# Action item:
Print nothing but the lines below starting at the line that holds "ATOM 251 C C" and ending at the line that holds "ATOM 275 C C", including both, each exactly as written.

Start of Records to process

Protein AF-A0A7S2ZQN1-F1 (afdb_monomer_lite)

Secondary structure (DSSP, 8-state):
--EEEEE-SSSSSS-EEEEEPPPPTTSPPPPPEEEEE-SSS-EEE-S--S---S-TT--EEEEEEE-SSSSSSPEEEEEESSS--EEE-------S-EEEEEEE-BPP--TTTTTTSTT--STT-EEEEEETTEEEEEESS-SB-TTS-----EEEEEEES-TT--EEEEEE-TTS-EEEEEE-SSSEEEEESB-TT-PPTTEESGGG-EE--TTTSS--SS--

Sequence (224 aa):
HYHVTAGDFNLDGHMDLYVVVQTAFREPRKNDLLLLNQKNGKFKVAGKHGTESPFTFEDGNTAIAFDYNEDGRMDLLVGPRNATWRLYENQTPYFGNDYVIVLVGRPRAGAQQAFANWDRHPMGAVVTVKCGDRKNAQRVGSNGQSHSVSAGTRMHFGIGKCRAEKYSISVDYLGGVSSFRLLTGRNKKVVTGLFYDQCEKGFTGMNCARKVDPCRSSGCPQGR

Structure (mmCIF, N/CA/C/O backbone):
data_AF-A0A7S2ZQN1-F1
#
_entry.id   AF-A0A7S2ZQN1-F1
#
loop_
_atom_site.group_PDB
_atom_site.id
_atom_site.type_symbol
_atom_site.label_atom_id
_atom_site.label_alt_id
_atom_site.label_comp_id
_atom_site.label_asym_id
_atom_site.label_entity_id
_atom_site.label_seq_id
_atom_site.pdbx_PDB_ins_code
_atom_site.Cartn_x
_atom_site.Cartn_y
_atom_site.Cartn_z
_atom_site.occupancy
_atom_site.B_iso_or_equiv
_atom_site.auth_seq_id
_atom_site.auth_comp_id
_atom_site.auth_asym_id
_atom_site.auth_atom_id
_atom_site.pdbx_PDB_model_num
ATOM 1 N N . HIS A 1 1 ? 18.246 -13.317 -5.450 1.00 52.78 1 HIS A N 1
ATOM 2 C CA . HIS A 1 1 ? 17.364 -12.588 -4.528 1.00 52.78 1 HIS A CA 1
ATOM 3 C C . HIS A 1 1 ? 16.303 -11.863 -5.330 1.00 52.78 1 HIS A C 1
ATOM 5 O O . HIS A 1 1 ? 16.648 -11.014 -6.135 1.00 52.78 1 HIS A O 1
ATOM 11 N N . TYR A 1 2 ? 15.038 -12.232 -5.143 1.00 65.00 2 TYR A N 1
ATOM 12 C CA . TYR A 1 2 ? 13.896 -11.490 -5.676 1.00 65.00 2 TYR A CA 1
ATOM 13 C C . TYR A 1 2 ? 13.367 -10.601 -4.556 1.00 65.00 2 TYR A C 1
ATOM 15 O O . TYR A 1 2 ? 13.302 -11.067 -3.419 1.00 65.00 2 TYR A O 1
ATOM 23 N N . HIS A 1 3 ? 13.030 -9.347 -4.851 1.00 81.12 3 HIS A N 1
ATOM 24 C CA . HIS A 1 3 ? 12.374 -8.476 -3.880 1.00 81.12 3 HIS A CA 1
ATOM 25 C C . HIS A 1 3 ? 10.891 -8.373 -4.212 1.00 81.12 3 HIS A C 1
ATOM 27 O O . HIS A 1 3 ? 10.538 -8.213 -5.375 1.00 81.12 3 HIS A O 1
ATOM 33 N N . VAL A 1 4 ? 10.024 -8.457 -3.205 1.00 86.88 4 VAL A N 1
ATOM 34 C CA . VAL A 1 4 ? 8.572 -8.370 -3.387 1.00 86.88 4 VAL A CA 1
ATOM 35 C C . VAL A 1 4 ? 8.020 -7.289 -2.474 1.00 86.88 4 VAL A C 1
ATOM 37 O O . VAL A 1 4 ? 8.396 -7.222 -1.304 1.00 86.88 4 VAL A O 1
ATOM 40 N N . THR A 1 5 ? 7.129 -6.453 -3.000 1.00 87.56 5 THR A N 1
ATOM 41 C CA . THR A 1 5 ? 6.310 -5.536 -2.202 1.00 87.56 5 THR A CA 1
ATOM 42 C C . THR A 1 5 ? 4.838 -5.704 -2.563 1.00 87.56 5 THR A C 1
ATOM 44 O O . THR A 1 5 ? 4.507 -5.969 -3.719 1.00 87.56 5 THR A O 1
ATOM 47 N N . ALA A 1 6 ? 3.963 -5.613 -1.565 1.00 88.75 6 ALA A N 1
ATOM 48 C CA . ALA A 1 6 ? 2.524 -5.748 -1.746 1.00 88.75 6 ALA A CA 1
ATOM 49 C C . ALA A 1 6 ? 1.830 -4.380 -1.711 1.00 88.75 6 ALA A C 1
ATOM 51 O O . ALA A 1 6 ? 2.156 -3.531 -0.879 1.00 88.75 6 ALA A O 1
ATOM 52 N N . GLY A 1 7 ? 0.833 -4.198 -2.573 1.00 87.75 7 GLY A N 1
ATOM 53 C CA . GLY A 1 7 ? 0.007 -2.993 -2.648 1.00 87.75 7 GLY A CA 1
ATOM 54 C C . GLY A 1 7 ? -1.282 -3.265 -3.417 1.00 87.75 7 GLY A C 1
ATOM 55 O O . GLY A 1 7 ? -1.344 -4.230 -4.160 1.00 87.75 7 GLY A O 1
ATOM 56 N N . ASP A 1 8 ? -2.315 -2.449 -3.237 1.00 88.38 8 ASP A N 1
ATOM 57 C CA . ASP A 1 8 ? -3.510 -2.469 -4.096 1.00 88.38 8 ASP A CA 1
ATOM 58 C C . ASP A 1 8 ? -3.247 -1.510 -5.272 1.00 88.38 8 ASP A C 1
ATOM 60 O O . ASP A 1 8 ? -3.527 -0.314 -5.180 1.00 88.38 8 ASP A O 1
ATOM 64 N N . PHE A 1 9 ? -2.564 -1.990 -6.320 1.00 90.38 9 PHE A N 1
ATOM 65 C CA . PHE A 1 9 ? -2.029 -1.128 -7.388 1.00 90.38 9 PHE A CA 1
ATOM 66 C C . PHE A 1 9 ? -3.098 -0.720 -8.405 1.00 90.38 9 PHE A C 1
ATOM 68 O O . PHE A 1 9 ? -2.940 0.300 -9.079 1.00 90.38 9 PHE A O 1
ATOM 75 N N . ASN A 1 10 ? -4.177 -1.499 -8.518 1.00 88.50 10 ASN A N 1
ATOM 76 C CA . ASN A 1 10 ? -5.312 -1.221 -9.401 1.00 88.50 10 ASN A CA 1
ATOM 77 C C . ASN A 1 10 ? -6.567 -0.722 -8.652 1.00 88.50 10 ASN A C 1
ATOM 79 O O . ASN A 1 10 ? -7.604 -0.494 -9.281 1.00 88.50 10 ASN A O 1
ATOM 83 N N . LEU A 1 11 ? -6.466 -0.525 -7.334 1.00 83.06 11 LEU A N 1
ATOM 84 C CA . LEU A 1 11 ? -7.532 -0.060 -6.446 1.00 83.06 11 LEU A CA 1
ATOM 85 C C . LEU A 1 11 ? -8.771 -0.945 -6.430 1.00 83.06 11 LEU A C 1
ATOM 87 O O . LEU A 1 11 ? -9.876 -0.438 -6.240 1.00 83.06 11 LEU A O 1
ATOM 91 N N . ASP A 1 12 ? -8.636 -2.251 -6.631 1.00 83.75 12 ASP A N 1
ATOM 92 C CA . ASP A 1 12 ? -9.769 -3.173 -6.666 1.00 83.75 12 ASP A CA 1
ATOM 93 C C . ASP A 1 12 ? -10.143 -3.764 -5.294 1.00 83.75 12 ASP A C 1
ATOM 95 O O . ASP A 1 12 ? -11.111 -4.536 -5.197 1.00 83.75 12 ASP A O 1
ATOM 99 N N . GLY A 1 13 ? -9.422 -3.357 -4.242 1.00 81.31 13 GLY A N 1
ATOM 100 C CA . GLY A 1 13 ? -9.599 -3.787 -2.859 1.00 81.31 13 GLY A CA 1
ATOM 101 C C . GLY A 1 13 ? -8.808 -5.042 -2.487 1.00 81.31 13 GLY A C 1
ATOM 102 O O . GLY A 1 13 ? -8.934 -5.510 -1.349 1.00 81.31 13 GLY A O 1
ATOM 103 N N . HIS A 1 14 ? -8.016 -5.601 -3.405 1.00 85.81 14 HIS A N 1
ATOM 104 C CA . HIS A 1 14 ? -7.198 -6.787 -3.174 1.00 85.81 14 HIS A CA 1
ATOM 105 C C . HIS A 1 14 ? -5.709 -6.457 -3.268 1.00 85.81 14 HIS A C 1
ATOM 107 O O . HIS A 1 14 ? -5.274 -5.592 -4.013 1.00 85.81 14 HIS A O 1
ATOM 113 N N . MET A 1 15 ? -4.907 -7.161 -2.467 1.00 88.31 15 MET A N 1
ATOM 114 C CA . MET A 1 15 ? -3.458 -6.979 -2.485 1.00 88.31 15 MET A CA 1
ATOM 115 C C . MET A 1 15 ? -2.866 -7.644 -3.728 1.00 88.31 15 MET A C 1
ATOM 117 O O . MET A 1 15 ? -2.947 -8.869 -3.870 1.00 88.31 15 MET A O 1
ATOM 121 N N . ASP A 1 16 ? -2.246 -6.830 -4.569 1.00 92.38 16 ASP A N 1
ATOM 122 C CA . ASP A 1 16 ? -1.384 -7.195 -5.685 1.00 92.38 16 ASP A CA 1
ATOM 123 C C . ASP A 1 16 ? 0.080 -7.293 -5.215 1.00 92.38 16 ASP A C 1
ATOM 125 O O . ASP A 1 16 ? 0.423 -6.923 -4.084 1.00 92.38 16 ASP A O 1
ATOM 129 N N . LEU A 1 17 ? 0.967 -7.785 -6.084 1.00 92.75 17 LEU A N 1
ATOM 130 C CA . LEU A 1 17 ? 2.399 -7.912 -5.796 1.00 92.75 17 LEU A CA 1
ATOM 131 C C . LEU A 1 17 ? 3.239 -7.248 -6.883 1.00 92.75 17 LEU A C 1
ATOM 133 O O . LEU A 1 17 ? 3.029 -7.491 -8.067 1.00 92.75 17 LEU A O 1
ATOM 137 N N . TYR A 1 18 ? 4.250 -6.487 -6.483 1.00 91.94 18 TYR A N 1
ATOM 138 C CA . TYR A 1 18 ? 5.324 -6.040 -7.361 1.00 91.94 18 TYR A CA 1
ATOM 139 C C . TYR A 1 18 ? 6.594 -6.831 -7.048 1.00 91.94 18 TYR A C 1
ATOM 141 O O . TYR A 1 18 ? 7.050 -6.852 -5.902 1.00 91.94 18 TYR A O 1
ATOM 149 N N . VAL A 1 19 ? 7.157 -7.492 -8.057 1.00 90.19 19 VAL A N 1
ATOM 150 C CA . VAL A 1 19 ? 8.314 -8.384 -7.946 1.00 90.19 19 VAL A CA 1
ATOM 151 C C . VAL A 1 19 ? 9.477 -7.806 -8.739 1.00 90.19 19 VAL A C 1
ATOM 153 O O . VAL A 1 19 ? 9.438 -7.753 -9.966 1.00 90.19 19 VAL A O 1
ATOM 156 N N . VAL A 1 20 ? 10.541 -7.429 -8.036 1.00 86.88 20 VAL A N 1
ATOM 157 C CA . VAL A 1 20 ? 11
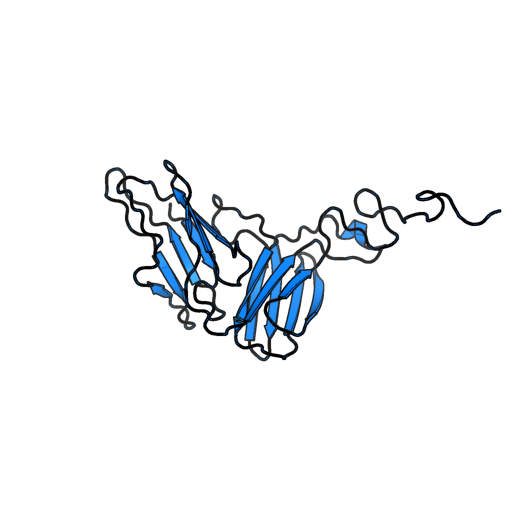.819 -7.057 -8.643 1.00 86.88 20 VAL A CA 1
ATOM 158 C C . VAL A 1 20 ? 12.513 -8.317 -9.140 1.00 86.88 20 VAL A C 1
ATOM 160 O O . VAL A 1 20 ? 12.819 -9.225 -8.354 1.00 86.88 20 VAL A O 1
ATOM 163 N N . VAL A 1 21 ? 12.766 -8.376 -10.445 1.00 85.31 21 VAL A N 1
ATOM 164 C CA . VAL A 1 21 ? 13.368 -9.547 -11.086 1.00 85.31 21 VAL A CA 1
ATOM 165 C C . VAL A 1 21 ? 14.880 -9.384 -11.114 1.00 85.31 21 VAL A C 1
ATOM 167 O O . VAL A 1 21 ? 15.423 -8.483 -11.752 1.00 85.31 21 VAL A O 1
ATOM 170 N N . GLN A 1 22 ? 15.591 -10.293 -10.443 1.00 76.31 22 GLN A N 1
ATOM 171 C CA . GLN A 1 22 ? 17.043 -10.305 -10.537 1.00 76.31 22 GLN A CA 1
ATOM 172 C C . GLN A 1 22 ? 17.482 -10.785 -11.918 1.00 76.31 22 GLN A C 1
ATOM 174 O O . GLN A 1 22 ? 17.030 -11.813 -12.427 1.00 76.31 22 GLN A O 1
ATOM 179 N N . THR A 1 23 ? 18.419 -10.043 -12.491 1.00 74.38 23 THR A N 1
ATOM 180 C CA . THR A 1 23 ? 19.091 -10.399 -13.735 1.00 74.38 23 THR A CA 1
ATOM 181 C C . THR A 1 23 ? 20.452 -11.012 -13.413 1.00 74.38 23 THR A C 1
ATOM 183 O O . THR A 1 23 ? 21.094 -10.625 -12.434 1.00 74.38 23 THR A O 1
ATOM 186 N N . ALA A 1 24 ? 20.867 -12.020 -14.183 1.00 72.50 24 ALA A N 1
ATOM 187 C CA . ALA A 1 24 ? 22.177 -12.635 -14.003 1.00 72.50 24 ALA A CA 1
ATOM 188 C C . ALA A 1 24 ? 23.297 -11.652 -14.388 1.00 72.50 24 ALA A C 1
ATOM 190 O O . ALA A 1 24 ? 23.096 -10.729 -15.175 1.00 72.50 24 ALA A O 1
ATOM 191 N N . PHE A 1 25 ? 24.487 -11.844 -13.820 1.00 67.69 25 PHE A N 1
ATOM 192 C CA . PHE A 1 25 ? 25.634 -10.982 -14.092 1.00 67.69 25 PHE A CA 1
ATOM 193 C C . PHE A 1 25 ? 25.953 -10.964 -15.596 1.00 67.69 25 PHE A C 1
ATOM 195 O O . PHE A 1 25 ? 26.155 -12.025 -16.179 1.00 67.69 25 PHE A O 1
ATOM 202 N N . ARG A 1 26 ? 26.028 -9.762 -16.190 1.00 70.12 26 ARG A N 1
ATOM 203 C CA . ARG A 1 26 ? 26.250 -9.503 -17.632 1.00 70.12 26 ARG A CA 1
ATOM 204 C C . ARG A 1 26 ? 25.096 -9.869 -18.576 1.00 70.12 26 ARG A C 1
ATOM 206 O O . ARG A 1 26 ? 25.279 -9.774 -19.785 1.00 70.12 26 ARG A O 1
ATOM 213 N N . GLU A 1 27 ? 23.919 -10.201 -18.055 1.00 76.38 27 GLU A N 1
ATOM 214 C CA . GLU A 1 27 ? 22.708 -10.338 -18.871 1.00 76.38 27 GLU A CA 1
ATOM 215 C C . GLU A 1 27 ? 21.928 -9.011 -18.942 1.00 76.38 27 GLU A C 1
ATOM 217 O O . GLU A 1 27 ? 21.996 -8.210 -18.004 1.00 76.38 27 GLU A O 1
ATOM 222 N N . PRO A 1 28 ? 21.161 -8.760 -20.020 1.00 75.12 28 PRO A N 1
ATOM 223 C CA . PRO A 1 28 ? 20.266 -7.609 -20.095 1.00 75.12 28 PRO A CA 1
ATOM 224 C C . PRO A 1 28 ? 19.220 -7.622 -18.977 1.00 75.12 28 PRO A C 1
ATOM 226 O O . PRO A 1 28 ? 18.584 -8.656 -18.741 1.00 75.12 28 PRO A O 1
ATOM 229 N N . ARG A 1 29 ? 19.004 -6.471 -18.319 1.00 77.31 29 ARG A N 1
ATOM 230 C CA . ARG A 1 29 ? 17.998 -6.320 -17.255 1.00 77.31 29 ARG A CA 1
ATOM 231 C C . ARG A 1 29 ? 16.632 -6.832 -17.717 1.00 77.31 29 ARG A C 1
ATOM 233 O O . ARG A 1 29 ? 16.057 -6.334 -18.682 1.00 77.31 29 ARG A O 1
ATOM 240 N N . LYS A 1 30 ? 16.098 -7.808 -16.982 1.00 81.50 30 LYS A N 1
ATOM 241 C CA . LYS A 1 30 ? 14.710 -8.252 -17.111 1.00 81.50 30 LYS A CA 1
ATOM 242 C C . LYS A 1 30 ? 13.777 -7.219 -16.487 1.00 81.50 30 LYS A C 1
ATOM 244 O O . LYS A 1 30 ? 14.119 -6.583 -15.490 1.00 81.50 30 LYS A O 1
ATOM 249 N N . ASN A 1 31 ? 12.590 -7.089 -17.070 1.00 85.00 31 ASN A N 1
ATOM 250 C CA . ASN A 1 31 ? 11.539 -6.268 -16.489 1.00 85.00 31 ASN A CA 1
ATOM 251 C C . ASN A 1 31 ? 11.088 -6.868 -15.157 1.00 85.00 31 ASN A C 1
ATOM 253 O O . ASN A 1 31 ? 10.987 -8.090 -15.015 1.00 85.00 31 ASN A O 1
ATOM 257 N N . ASP A 1 32 ? 10.801 -5.983 -14.209 1.00 89.06 32 ASP A N 1
ATOM 258 C CA . ASP A 1 32 ? 10.082 -6.341 -12.995 1.00 89.06 32 ASP A CA 1
ATOM 259 C C . ASP A 1 32 ? 8.665 -6.824 -13.357 1.00 89.06 32 ASP A C 1
ATOM 261 O O . ASP A 1 32 ? 8.220 -6.676 -14.495 1.00 89.06 32 ASP A O 1
ATOM 265 N N . LEU A 1 33 ? 7.966 -7.453 -12.413 1.00 92.00 33 LEU A N 1
ATOM 266 C CA . LEU A 1 33 ? 6.616 -7.969 -12.635 1.00 92.00 33 LEU A CA 1
ATOM 267 C C . LEU A 1 33 ? 5.629 -7.287 -11.699 1.00 92.00 33 LEU A C 1
ATOM 269 O O . LEU A 1 33 ? 5.800 -7.325 -10.483 1.00 92.00 33 LEU A O 1
ATOM 273 N N . LEU A 1 34 ? 4.540 -6.770 -12.256 1.00 94.12 34 LEU A N 1
ATOM 274 C CA . LEU A 1 34 ? 3.336 -6.449 -11.499 1.00 94.12 34 LEU A CA 1
ATOM 275 C C . LEU A 1 34 ? 2.345 -7.615 -11.624 1.00 94.12 34 LEU A C 1
ATOM 277 O O . LEU A 1 34 ? 1.926 -7.975 -12.721 1.00 94.12 34 LEU A O 1
ATOM 281 N N . LEU A 1 35 ? 1.987 -8.230 -10.503 1.00 95.62 35 LEU A N 1
ATOM 282 C CA . LEU A 1 35 ? 1.095 -9.380 -10.402 1.00 95.62 35 LEU A CA 1
ATOM 283 C C . LEU A 1 35 ? -0.235 -8.939 -9.787 1.00 95.62 35 LEU A C 1
ATOM 285 O O . LEU A 1 35 ? -0.306 -8.666 -8.591 1.00 95.62 35 LEU A O 1
ATOM 289 N N . LEU A 1 36 ? -1.290 -8.916 -10.601 1.00 95.00 36 LEU A N 1
ATOM 290 C CA . LEU A 1 36 ? -2.632 -8.502 -10.200 1.00 95.00 36 LEU A CA 1
ATOM 291 C C . LEU A 1 36 ? -3.427 -9.672 -9.626 1.00 95.00 36 LEU A C 1
ATOM 293 O O . LEU A 1 36 ? -3.592 -10.709 -10.284 1.00 95.00 36 LEU A O 1
ATOM 297 N N . ASN A 1 37 ? -3.956 -9.504 -8.423 1.00 94.62 37 ASN A N 1
ATOM 298 C CA . ASN A 1 37 ? -4.732 -10.514 -7.723 1.00 94.62 37 ASN A CA 1
ATOM 299 C C . ASN A 1 37 ? -6.067 -10.775 -8.434 1.00 94.62 37 ASN A C 1
ATOM 301 O O . ASN A 1 37 ? -6.852 -9.868 -8.687 1.00 94.62 37 ASN A O 1
ATOM 305 N N . GLN A 1 38 ? -6.342 -12.037 -8.767 1.00 94.75 38 GLN A N 1
ATOM 306 C CA . GLN A 1 38 ? -7.558 -12.439 -9.485 1.00 94.75 38 GLN A CA 1
ATOM 307 C C . GLN A 1 38 ? -8.692 -12.889 -8.550 1.00 94.75 38 GLN A C 1
ATOM 309 O O . GLN A 1 38 ? -9.687 -13.444 -9.015 1.00 94.75 38 GLN A O 1
ATOM 314 N N . LYS A 1 39 ? -8.563 -12.674 -7.232 1.00 91.12 39 LYS A N 1
ATOM 315 C CA . LYS A 1 39 ? -9.606 -12.951 -6.217 1.00 91.12 39 LYS A CA 1
ATOM 316 C C . LYS A 1 39 ? -9.986 -14.431 -6.081 1.00 91.12 39 LYS A C 1
ATOM 318 O O . LYS A 1 39 ? -10.963 -14.768 -5.425 1.00 91.12 39 LYS A O 1
ATOM 323 N N . ASN A 1 40 ? -9.198 -15.319 -6.680 1.00 92.50 40 ASN A N 1
ATOM 324 C CA . ASN A 1 40 ? -9.400 -16.770 -6.708 1.00 92.50 40 ASN A CA 1
ATOM 325 C C . ASN A 1 40 ? -8.125 -17.539 -6.312 1.00 92.50 40 ASN A C 1
ATOM 327 O O . ASN A 1 40 ? -7.932 -18.686 -6.713 1.00 92.50 40 ASN A O 1
ATOM 331 N N . GLY A 1 41 ? -7.221 -16.879 -5.580 1.00 90.00 41 GLY A N 1
ATOM 332 C CA . GLY A 1 41 ? -5.917 -17.428 -5.198 1.00 90.00 41 GLY A CA 1
ATOM 333 C C . GLY A 1 41 ? -4.877 -17.445 -6.323 1.00 90.00 41 GLY A C 1
ATOM 334 O O . GLY A 1 41 ? -3.782 -17.961 -6.117 1.00 90.00 41 GLY A O 1
ATOM 335 N N . LYS A 1 42 ? -5.188 -16.889 -7.503 1.00 95.75 42 LYS A N 1
ATOM 336 C CA . LYS A 1 42 ? -4.250 -16.752 -8.626 1.00 95.75 42 LYS A CA 1
ATOM 337 C C . LYS A 1 42 ? -3.890 -15.290 -8.874 1.00 95.75 42 LYS A C 1
ATOM 339 O O . LYS A 1 42 ? -4.644 -14.379 -8.535 1.00 95.75 42 LYS A O 1
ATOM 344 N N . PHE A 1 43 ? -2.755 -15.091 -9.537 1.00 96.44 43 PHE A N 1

End of Records to process

# Exercise output:
ATOM 251 C C . ASN A 1 31 ? 11.088 -6.868 -15.157 1.00 85.00 31 ASN A C 1
ATOM 253 O O . ASN A 1 31 ? 10.987 -8.090 -15.015 1.00 85.00 31 ASN A O 1
ATOM 257 N N . ASP A 1 32 ? 10.801 -5.983 -14.209 1.00 89.06 32 ASP A N 1
ATOM 258 C CA . ASP A 1 32 ? 10.082 -6.341 -12.995 1.00 89.06 32 ASP A CA 1
ATOM 259 C C . ASP A 1 32 ? 8.665 -6.824 -13.357 1.00 89.06 32 ASP A C 1
ATOM 261 O O . ASP A 1 32 ? 8.220 -6.676 -14.495 1.00 89.06 32 ASP A O 1
ATOM 265 N N . LEU A 1 33 ? 7.966 -7.453 -12.413 1.00 92.00 33 LEU A N 1
ATOM 266 C CA . LEU A 1 33 ? 6.616 -7.969 -12.635 1.00 92.00 33 LEU A CA 1
ATOM 267 C C . LEU A 1 33 ? 5.629 -7.287 -11.699 1.00 92.00 33 LEU A C 1
ATOM 269 O O . LEU A 1 33 ? 5.800 -7.325 -10.483 1.00 92.00 33 LEU A O 1
ATOM 273 N N . LEU A 1 34 ? 4.540 -6.770 -12.256 1.00 94.12 34 LEU A N 1
ATOM 274 C CA . LEU A 1 34 ? 3.336 -6.449 -11.499 1.00 94.12 34 LEU A CA 1
ATOM 275 C C . LEU A 1 34 ? 2.345 -7.615 -11.624 1.00 94.12 34 LEU A C 1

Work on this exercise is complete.